Забавны были уроки этого шута горохового. Никто, разумеется, не готовился к ним, и когда наступал класс географии, все преспокойно усаживались за безмятежное приготовление других, «настоящих» уроков.
Маленький Руденко, смуглый и курчавый, как цыган, с напускною рассеянностью ходит, будто бы глубоко задумавшись, вдоль по классу, катая пальцами бумажные шарики. Он когда-то напечатал брошюрку, в которой собрал несколько сотен русских пословиц, и с тех пор в гимназии утвердилась за ним репутация сочинителя. Почему-то все были убеждены, что в классы географии он именно бывает охвачен священным вдохновением сочинительства, и что оттого-то он целый час марширует из угла в угол, ничего не видя и не слыша, машинально катая свои шарики.
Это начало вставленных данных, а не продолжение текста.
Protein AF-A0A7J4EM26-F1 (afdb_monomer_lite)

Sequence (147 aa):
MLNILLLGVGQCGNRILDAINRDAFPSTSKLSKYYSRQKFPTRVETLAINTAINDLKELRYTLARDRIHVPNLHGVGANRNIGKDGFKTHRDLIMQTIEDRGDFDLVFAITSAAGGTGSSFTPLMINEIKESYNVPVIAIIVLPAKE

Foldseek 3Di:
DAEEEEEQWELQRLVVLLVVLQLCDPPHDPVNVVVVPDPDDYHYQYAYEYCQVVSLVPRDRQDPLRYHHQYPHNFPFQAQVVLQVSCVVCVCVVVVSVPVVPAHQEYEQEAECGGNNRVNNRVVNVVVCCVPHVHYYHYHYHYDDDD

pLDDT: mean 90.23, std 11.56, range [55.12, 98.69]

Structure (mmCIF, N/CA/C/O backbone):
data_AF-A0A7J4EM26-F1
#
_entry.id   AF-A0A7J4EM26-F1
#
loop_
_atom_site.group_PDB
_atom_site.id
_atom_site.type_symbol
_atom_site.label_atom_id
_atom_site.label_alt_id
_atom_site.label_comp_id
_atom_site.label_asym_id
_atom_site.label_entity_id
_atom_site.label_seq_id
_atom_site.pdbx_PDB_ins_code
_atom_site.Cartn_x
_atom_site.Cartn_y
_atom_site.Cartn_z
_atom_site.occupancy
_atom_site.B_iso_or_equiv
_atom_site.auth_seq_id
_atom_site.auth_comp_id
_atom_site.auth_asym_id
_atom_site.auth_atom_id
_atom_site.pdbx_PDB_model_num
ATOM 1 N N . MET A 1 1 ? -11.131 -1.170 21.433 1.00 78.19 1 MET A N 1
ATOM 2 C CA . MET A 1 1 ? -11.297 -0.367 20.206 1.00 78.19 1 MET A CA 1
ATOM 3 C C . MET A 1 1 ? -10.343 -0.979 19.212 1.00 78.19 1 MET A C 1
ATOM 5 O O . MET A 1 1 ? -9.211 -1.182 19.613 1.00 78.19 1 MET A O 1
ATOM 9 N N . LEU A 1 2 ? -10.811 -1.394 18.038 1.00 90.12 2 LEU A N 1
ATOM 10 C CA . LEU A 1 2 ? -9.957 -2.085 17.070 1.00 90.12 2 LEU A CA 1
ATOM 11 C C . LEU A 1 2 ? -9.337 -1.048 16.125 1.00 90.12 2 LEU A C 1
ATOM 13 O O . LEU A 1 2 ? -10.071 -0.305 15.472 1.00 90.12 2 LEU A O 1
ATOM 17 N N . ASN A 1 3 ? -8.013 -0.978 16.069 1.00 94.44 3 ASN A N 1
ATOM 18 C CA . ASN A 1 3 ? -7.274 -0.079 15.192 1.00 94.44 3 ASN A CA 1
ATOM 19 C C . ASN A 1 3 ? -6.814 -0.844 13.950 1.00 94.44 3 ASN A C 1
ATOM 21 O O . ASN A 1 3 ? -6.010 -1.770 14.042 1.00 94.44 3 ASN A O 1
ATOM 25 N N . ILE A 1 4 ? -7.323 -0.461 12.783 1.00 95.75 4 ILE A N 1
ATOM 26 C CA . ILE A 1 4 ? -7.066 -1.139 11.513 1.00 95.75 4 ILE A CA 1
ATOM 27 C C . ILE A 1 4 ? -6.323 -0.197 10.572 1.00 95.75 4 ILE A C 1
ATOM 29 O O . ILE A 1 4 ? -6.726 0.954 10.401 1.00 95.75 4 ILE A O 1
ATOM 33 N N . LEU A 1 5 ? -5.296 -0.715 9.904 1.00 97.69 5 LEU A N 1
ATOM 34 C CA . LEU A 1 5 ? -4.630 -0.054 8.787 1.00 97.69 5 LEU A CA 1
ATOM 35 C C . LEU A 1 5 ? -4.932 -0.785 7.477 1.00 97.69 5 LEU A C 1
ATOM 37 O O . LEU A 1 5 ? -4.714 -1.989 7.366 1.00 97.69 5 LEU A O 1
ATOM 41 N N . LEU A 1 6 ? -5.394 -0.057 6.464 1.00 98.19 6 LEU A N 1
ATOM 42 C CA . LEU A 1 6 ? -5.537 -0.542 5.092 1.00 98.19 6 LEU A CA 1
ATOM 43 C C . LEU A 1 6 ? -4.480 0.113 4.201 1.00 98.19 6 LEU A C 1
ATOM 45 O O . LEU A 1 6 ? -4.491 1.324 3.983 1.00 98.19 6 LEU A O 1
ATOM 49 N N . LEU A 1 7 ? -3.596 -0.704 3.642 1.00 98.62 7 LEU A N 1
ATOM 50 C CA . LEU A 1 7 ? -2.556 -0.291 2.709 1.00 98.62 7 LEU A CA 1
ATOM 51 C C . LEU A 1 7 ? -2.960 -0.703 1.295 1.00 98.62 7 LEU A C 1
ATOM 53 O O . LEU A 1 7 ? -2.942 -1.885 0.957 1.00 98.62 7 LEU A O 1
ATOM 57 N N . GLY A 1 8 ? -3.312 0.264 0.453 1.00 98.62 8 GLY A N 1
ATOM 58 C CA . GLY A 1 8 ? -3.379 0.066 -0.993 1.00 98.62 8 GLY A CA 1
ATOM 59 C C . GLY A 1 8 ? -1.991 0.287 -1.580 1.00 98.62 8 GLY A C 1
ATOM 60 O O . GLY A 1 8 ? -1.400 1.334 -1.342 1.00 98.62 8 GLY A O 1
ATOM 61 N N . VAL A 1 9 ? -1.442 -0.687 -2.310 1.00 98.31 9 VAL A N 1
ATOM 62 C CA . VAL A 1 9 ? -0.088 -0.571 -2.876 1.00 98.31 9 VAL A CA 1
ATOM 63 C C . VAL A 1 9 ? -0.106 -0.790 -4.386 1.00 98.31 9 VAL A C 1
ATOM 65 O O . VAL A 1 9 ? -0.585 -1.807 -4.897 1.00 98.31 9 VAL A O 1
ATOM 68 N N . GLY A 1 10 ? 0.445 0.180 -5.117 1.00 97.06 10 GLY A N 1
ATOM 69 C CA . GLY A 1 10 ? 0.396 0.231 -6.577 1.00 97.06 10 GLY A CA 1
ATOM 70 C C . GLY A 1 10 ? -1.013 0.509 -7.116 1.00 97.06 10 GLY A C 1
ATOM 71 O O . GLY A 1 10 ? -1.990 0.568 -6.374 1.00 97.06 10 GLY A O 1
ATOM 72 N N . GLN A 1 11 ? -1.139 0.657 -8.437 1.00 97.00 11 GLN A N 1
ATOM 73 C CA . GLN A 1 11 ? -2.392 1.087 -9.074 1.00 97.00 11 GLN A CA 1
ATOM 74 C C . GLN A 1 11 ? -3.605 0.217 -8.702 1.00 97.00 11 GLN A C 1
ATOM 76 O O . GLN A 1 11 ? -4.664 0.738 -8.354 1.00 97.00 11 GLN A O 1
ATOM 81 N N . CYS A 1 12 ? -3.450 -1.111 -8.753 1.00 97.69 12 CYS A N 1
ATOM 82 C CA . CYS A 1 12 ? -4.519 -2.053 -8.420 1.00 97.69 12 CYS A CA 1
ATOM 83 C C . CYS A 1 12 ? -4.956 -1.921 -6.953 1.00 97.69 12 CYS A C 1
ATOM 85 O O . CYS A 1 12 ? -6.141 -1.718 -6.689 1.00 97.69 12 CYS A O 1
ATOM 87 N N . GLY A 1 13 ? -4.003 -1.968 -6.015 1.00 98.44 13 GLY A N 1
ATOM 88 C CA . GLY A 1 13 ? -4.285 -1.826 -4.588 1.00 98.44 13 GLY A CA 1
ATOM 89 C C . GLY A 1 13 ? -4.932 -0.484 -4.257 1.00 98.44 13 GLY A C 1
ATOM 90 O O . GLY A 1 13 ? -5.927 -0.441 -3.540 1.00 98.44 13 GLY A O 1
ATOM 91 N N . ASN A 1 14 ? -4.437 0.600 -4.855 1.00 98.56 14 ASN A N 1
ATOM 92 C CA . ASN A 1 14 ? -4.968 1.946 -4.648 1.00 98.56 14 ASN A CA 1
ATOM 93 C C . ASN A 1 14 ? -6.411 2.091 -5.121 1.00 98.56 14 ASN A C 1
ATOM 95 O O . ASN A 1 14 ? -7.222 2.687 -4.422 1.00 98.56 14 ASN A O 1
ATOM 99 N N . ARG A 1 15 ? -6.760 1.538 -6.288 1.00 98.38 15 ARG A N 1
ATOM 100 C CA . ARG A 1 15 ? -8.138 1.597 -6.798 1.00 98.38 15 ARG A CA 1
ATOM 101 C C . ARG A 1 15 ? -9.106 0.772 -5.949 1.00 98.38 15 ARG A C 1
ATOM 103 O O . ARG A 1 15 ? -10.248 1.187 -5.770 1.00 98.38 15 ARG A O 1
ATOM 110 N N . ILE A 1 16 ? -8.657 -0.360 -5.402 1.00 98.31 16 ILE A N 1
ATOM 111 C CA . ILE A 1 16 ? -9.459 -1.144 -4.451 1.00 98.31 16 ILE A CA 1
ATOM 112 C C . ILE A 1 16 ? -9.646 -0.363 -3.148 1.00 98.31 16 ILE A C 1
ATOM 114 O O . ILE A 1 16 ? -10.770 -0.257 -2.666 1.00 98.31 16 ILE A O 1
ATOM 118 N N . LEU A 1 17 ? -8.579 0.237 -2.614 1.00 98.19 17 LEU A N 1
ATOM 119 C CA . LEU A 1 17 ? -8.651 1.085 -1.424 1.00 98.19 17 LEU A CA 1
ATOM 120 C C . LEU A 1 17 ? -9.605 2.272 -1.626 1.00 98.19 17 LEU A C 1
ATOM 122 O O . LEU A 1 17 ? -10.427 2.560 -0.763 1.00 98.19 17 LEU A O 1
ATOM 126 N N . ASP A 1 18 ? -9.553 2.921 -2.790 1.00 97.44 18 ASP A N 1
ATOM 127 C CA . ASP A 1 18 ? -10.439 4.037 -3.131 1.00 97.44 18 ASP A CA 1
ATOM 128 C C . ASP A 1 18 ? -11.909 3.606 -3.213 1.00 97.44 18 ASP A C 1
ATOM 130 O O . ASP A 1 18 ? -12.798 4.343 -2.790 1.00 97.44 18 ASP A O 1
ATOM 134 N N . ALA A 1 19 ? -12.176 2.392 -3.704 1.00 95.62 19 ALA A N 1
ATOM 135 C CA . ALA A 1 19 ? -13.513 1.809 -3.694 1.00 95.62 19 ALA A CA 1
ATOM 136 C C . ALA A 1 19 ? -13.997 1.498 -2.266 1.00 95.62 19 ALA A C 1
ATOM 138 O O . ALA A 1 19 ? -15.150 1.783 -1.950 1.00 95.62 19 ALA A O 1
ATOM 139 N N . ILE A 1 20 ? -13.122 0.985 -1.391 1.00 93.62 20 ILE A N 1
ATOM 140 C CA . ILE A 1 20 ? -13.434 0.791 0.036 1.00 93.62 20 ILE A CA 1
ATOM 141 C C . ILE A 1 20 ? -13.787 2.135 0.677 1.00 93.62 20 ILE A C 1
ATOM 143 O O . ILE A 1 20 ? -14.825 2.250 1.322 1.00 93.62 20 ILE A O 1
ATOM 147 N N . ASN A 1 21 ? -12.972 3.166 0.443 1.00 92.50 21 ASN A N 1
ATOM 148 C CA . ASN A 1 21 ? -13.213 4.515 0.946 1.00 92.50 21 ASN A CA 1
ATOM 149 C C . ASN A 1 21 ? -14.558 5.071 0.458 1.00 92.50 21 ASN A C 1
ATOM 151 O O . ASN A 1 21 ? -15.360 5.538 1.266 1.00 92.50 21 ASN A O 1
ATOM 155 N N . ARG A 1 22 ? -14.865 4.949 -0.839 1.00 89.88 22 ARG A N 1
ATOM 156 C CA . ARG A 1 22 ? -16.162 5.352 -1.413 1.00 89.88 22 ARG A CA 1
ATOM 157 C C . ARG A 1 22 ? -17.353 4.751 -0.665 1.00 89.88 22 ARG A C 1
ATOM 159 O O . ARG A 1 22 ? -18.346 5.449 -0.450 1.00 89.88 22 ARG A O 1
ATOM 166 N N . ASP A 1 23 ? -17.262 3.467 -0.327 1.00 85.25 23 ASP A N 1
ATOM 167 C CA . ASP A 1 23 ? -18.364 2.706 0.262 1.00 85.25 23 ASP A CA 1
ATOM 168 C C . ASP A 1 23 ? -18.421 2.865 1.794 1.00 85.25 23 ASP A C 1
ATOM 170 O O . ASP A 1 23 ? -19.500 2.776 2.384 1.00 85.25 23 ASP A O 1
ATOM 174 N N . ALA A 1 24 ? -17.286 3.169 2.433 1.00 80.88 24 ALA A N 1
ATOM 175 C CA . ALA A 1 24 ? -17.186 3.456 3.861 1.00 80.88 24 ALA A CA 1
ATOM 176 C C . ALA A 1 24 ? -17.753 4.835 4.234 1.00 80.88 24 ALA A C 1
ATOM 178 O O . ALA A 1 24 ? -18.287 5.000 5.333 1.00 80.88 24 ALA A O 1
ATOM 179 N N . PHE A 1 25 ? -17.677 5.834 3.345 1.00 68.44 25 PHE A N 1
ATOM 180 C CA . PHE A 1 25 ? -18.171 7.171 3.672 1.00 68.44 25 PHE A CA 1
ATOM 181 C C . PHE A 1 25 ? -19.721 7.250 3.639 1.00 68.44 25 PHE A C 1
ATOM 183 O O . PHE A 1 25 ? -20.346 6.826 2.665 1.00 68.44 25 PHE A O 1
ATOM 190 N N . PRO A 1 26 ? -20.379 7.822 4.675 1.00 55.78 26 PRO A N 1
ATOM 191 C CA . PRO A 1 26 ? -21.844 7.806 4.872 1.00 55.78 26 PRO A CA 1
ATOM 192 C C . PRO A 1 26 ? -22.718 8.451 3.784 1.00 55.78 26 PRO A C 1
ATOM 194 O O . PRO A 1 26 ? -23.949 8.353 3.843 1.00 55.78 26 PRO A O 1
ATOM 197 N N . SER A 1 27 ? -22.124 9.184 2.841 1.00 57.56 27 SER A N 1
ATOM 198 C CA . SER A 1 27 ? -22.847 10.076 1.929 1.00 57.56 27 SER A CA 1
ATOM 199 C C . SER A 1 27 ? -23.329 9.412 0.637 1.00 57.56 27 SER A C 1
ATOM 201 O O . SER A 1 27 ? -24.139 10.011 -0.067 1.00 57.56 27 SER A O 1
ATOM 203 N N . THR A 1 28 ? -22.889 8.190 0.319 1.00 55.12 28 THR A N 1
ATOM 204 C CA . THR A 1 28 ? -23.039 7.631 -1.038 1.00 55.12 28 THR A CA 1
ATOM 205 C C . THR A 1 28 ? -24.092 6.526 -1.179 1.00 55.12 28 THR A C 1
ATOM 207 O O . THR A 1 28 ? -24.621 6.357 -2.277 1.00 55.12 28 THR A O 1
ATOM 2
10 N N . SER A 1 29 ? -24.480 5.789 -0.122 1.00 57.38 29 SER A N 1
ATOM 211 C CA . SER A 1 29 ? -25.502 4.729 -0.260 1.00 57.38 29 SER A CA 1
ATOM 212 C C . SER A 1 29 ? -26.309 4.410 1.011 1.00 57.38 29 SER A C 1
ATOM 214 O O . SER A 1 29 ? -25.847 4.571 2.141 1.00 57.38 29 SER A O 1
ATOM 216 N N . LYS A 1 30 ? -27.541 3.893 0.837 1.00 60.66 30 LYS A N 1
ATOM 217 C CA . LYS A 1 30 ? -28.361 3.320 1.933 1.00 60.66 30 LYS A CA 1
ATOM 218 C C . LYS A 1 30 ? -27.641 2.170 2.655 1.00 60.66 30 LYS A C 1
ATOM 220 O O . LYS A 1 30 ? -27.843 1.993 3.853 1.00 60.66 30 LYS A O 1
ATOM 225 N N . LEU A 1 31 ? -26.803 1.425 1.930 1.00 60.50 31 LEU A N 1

Такой лестный взгляд добродушного и доверчивого мальчишества на бессовестную лень своего наставника был тем менее основателен, что мнимый «сочинитель» уже много лет сряду не сочетал своего славного имени ни с каким сочинительством.
Да и по правде сказать, кроме этих несчастных двух часов, которые он ежедневно обязан был отдавать гимназии, для «сочинителя» Руденки, как и для каждого простого смертного, всё же оставались в полном его распоряжении на великий подвиг сочинительства остальные двадцать два часа в каждые сутки.
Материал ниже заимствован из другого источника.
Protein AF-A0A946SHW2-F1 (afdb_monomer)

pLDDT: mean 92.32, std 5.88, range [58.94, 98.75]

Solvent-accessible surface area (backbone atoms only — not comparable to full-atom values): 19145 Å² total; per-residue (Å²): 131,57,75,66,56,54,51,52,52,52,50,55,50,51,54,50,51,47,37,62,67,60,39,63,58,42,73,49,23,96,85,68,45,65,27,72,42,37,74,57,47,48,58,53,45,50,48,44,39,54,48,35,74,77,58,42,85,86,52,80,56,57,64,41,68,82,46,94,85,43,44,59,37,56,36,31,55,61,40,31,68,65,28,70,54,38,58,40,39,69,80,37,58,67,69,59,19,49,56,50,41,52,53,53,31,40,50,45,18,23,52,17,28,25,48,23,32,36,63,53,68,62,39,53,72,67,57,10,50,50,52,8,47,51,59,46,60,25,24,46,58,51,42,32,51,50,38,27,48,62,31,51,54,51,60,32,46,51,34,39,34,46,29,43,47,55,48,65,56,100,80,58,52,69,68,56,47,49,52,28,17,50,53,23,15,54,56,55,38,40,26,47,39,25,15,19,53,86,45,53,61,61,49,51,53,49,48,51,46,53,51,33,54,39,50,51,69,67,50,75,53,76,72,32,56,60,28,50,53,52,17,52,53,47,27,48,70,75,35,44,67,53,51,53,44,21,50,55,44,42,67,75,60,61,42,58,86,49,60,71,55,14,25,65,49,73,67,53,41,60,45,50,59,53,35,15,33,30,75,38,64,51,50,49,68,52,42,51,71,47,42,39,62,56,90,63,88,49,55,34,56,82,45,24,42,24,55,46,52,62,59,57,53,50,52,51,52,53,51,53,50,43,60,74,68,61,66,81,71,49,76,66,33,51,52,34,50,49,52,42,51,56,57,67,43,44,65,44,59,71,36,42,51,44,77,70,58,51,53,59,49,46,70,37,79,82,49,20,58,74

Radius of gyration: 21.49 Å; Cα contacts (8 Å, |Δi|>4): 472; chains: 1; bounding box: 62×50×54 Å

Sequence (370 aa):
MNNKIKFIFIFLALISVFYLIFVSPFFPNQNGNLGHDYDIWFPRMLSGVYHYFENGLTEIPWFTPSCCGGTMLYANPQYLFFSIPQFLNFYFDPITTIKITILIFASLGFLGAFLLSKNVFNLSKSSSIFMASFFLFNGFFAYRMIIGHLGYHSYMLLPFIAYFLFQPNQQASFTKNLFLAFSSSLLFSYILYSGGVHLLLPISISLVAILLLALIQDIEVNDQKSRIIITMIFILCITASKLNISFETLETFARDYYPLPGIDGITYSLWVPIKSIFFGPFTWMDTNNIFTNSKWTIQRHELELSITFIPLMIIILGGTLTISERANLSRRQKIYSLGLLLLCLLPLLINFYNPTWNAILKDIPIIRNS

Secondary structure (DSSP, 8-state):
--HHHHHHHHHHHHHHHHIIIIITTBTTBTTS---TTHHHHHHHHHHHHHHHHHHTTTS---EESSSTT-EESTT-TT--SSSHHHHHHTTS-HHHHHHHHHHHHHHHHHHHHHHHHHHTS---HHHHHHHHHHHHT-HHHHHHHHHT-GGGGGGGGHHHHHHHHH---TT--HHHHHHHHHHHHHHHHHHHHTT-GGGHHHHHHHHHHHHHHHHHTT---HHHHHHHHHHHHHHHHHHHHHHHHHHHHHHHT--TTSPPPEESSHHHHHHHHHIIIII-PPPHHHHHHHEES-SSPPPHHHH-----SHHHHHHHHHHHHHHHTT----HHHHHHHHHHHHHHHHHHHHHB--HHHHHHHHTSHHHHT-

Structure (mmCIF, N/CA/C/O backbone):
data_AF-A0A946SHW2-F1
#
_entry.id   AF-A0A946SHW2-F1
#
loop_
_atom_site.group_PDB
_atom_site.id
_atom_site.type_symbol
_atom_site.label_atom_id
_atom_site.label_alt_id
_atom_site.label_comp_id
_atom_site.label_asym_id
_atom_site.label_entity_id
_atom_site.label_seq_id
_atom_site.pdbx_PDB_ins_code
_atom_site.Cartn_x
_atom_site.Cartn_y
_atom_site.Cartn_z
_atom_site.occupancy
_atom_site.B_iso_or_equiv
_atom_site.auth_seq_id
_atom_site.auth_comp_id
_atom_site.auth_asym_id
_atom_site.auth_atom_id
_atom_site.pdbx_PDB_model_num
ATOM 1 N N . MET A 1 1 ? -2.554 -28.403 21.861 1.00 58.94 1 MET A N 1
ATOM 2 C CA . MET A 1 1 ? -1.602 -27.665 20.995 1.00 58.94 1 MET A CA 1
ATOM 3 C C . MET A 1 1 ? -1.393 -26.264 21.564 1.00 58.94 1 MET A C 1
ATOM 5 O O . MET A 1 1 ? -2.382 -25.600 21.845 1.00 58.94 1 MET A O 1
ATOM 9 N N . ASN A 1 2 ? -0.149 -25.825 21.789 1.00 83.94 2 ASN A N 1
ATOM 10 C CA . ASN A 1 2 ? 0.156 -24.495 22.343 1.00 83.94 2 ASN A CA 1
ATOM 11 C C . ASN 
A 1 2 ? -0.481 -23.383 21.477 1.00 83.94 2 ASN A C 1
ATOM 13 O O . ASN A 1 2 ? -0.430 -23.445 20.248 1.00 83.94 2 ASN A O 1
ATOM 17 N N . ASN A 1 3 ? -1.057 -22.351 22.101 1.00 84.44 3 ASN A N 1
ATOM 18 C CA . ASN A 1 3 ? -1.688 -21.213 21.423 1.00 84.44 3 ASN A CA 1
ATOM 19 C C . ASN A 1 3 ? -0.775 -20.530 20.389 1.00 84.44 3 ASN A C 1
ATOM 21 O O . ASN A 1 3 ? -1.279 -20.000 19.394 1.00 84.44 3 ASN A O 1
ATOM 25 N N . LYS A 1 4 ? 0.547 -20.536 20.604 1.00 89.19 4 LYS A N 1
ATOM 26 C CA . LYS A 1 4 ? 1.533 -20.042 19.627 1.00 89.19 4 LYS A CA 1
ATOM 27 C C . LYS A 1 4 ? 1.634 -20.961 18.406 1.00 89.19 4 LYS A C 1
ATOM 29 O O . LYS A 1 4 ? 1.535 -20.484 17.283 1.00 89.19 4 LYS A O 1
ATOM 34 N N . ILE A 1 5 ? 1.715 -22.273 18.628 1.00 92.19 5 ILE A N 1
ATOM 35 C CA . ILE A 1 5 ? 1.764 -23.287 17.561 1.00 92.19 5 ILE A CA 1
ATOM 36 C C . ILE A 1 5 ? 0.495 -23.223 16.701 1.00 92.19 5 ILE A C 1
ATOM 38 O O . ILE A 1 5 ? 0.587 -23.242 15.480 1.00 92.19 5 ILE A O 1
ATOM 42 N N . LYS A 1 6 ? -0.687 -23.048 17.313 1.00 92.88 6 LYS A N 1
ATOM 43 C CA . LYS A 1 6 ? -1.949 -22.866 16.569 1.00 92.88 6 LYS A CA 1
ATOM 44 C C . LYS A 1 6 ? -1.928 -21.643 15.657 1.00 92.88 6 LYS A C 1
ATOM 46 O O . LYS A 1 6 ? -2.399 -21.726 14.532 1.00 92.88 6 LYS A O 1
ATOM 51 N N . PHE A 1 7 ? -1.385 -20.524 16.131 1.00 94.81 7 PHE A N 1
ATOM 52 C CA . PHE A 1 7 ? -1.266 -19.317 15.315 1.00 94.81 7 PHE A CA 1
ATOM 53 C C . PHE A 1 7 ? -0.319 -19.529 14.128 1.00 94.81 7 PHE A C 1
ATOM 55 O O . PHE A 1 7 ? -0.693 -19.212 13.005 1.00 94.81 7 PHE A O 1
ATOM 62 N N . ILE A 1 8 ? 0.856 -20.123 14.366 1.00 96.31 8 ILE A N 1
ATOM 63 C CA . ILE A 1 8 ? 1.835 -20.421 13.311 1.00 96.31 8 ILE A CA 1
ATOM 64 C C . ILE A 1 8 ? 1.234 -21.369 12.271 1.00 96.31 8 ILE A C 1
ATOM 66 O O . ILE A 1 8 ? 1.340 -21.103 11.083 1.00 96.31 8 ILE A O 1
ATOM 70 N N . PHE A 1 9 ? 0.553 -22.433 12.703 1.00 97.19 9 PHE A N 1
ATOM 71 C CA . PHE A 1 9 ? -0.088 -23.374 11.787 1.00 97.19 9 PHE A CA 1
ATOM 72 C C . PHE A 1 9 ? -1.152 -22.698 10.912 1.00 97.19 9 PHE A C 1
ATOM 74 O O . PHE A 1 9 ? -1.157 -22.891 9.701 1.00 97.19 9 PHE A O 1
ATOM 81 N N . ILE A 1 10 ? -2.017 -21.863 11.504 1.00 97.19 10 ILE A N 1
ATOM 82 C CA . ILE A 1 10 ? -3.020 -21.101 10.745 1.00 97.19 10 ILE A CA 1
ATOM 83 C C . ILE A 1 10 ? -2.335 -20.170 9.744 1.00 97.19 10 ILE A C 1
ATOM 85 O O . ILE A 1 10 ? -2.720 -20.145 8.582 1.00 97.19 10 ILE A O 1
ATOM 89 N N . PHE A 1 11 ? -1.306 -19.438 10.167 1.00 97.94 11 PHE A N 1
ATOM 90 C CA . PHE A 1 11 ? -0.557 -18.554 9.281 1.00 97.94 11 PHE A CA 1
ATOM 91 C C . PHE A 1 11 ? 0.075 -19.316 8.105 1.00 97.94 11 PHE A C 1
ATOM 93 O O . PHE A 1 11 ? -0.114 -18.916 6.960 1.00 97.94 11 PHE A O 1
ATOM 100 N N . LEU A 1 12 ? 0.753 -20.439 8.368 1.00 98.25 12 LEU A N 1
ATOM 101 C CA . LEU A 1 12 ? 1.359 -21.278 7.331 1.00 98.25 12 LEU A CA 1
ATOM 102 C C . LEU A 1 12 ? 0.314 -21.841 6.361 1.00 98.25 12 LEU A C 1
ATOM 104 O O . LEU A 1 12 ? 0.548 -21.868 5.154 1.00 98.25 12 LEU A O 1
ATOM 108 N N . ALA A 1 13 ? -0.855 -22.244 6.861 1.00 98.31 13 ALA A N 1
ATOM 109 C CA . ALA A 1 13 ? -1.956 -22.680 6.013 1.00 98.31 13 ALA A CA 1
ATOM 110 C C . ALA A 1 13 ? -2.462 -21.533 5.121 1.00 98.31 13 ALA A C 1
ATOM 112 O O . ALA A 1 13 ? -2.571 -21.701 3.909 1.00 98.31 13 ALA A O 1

Лукавый Руденко отлично знал про это мифическое толкование его бездельничества, укоренившееся среди учеников, и эксплуатировал его с большим сценическим искусством. Бывало, давно уже во всех классах тишина, двери давно заперты, и отовсюду слышится знакомый однообразный гул начавшихся уроков. Только у нас одних злополучный страдалец Финка безнадёжно борется с шумом и шалостями праздной стоголовой толпы. Руденко всегда оттягивает до последней крайности свой приход, драпируясь даже и перед суровым прозаиком инспектором в ту же театральную тогу пресловутой рассеянности и «сочинительского» оригинальничанья.
Вот, наконец, входит он, ни на кого не глядя, устремляя свои мутные глаза куда-то в неопределённое пространство. Класс шумно встаёт и, не дожидаясь команды учителя, читает молитву. Руденко, не говоря ни слова, кладёт на кафедру, как бесполезную ношу, классный журнал, и начинает обычное марширование вдоль класса. Он не спрашивает, что задано, не вызывает ни одного ученика. Несколько минут проходит в немом ожидании. На всех скамьях кипит работа, не имеющая даже отдалённого отношения ни к русской, ни ко всеобщей географии. Несколько учеников, однако, всегда учат и знают урок географии. Одни делают это по наивности, из привычки быть исполнительными во всём, другие из желания дёшево получить четвёрку или пятёрку, а были и такие, как наш Алёша, которые просто любили географию, с увлечением рисовали карты и помнили все малейшие подробности.
— Иван Семёныч, позвольте мне отвечать! — вызывается через некоторое время один из этих добровольных знатоков.
Иван Семёныч даже не оглянется, только кивнёт рассеянно головою, а сам вскинет наверх свои глаза ясновидящего, словно ищет там, где-то в облаках, разрешения великих тайн, обуревавших его вечно работающую мысль.
Но наблюдатель, более внимательный и менее доверчивый, чем были мы, грешные, без труда бы заметил, что эта поза вдохновенной Пифии, вслушивающейся в недоступные смертному звуки божественных голосов, не мешает хитрому малороссу вслушиваться в очевидным любопытством в неведомое ему описание Нидерландского королевства по учебнику Ободовского. «Гага, резиденция короля; Гарлем, близ озера того же имени…»
Если случайно выискивался добровольцем какой-нибудь хороший ученик, тем паче наш Алёша, знавших в Ободовском всякую запятую, то лицо Руденки заметно принимало успокоенный и удовлетворённый вид; он, так сказать, получал твёрдую почву, на которой мог без особенного риска встречать потом ответы плохих учеников, вольно и невольно перевиравших все географические имена и цифры.
Хотя Руденко не поправлял никого и никогда, и никогда не предлагал ни одного вопроса, изредка только смущая отвечающих загадочною, неизвестно, к чему относящеюся улыбкою, однако разыгрывая эту мимическую комедию, всё же он не мог не тревожиться в глубине души перспективою выслушать на глазах целого класса от какого-нибудь наглеца самые невозможные «землеописания» и нигде не существующую географическую номенклатуру. А его-таки угощали ею довольно часто!
В классе издавна утвердилось убеждение, что Ивану Семёнычу необходимо отвечать как можно самоувереннее, с быстротой дьячковского псалтыря и без малейшей запинки. Эта смелая текучесть речи словно убаюкивала его и преисполняла сладкою верою в глубину и точность наших географических сведений.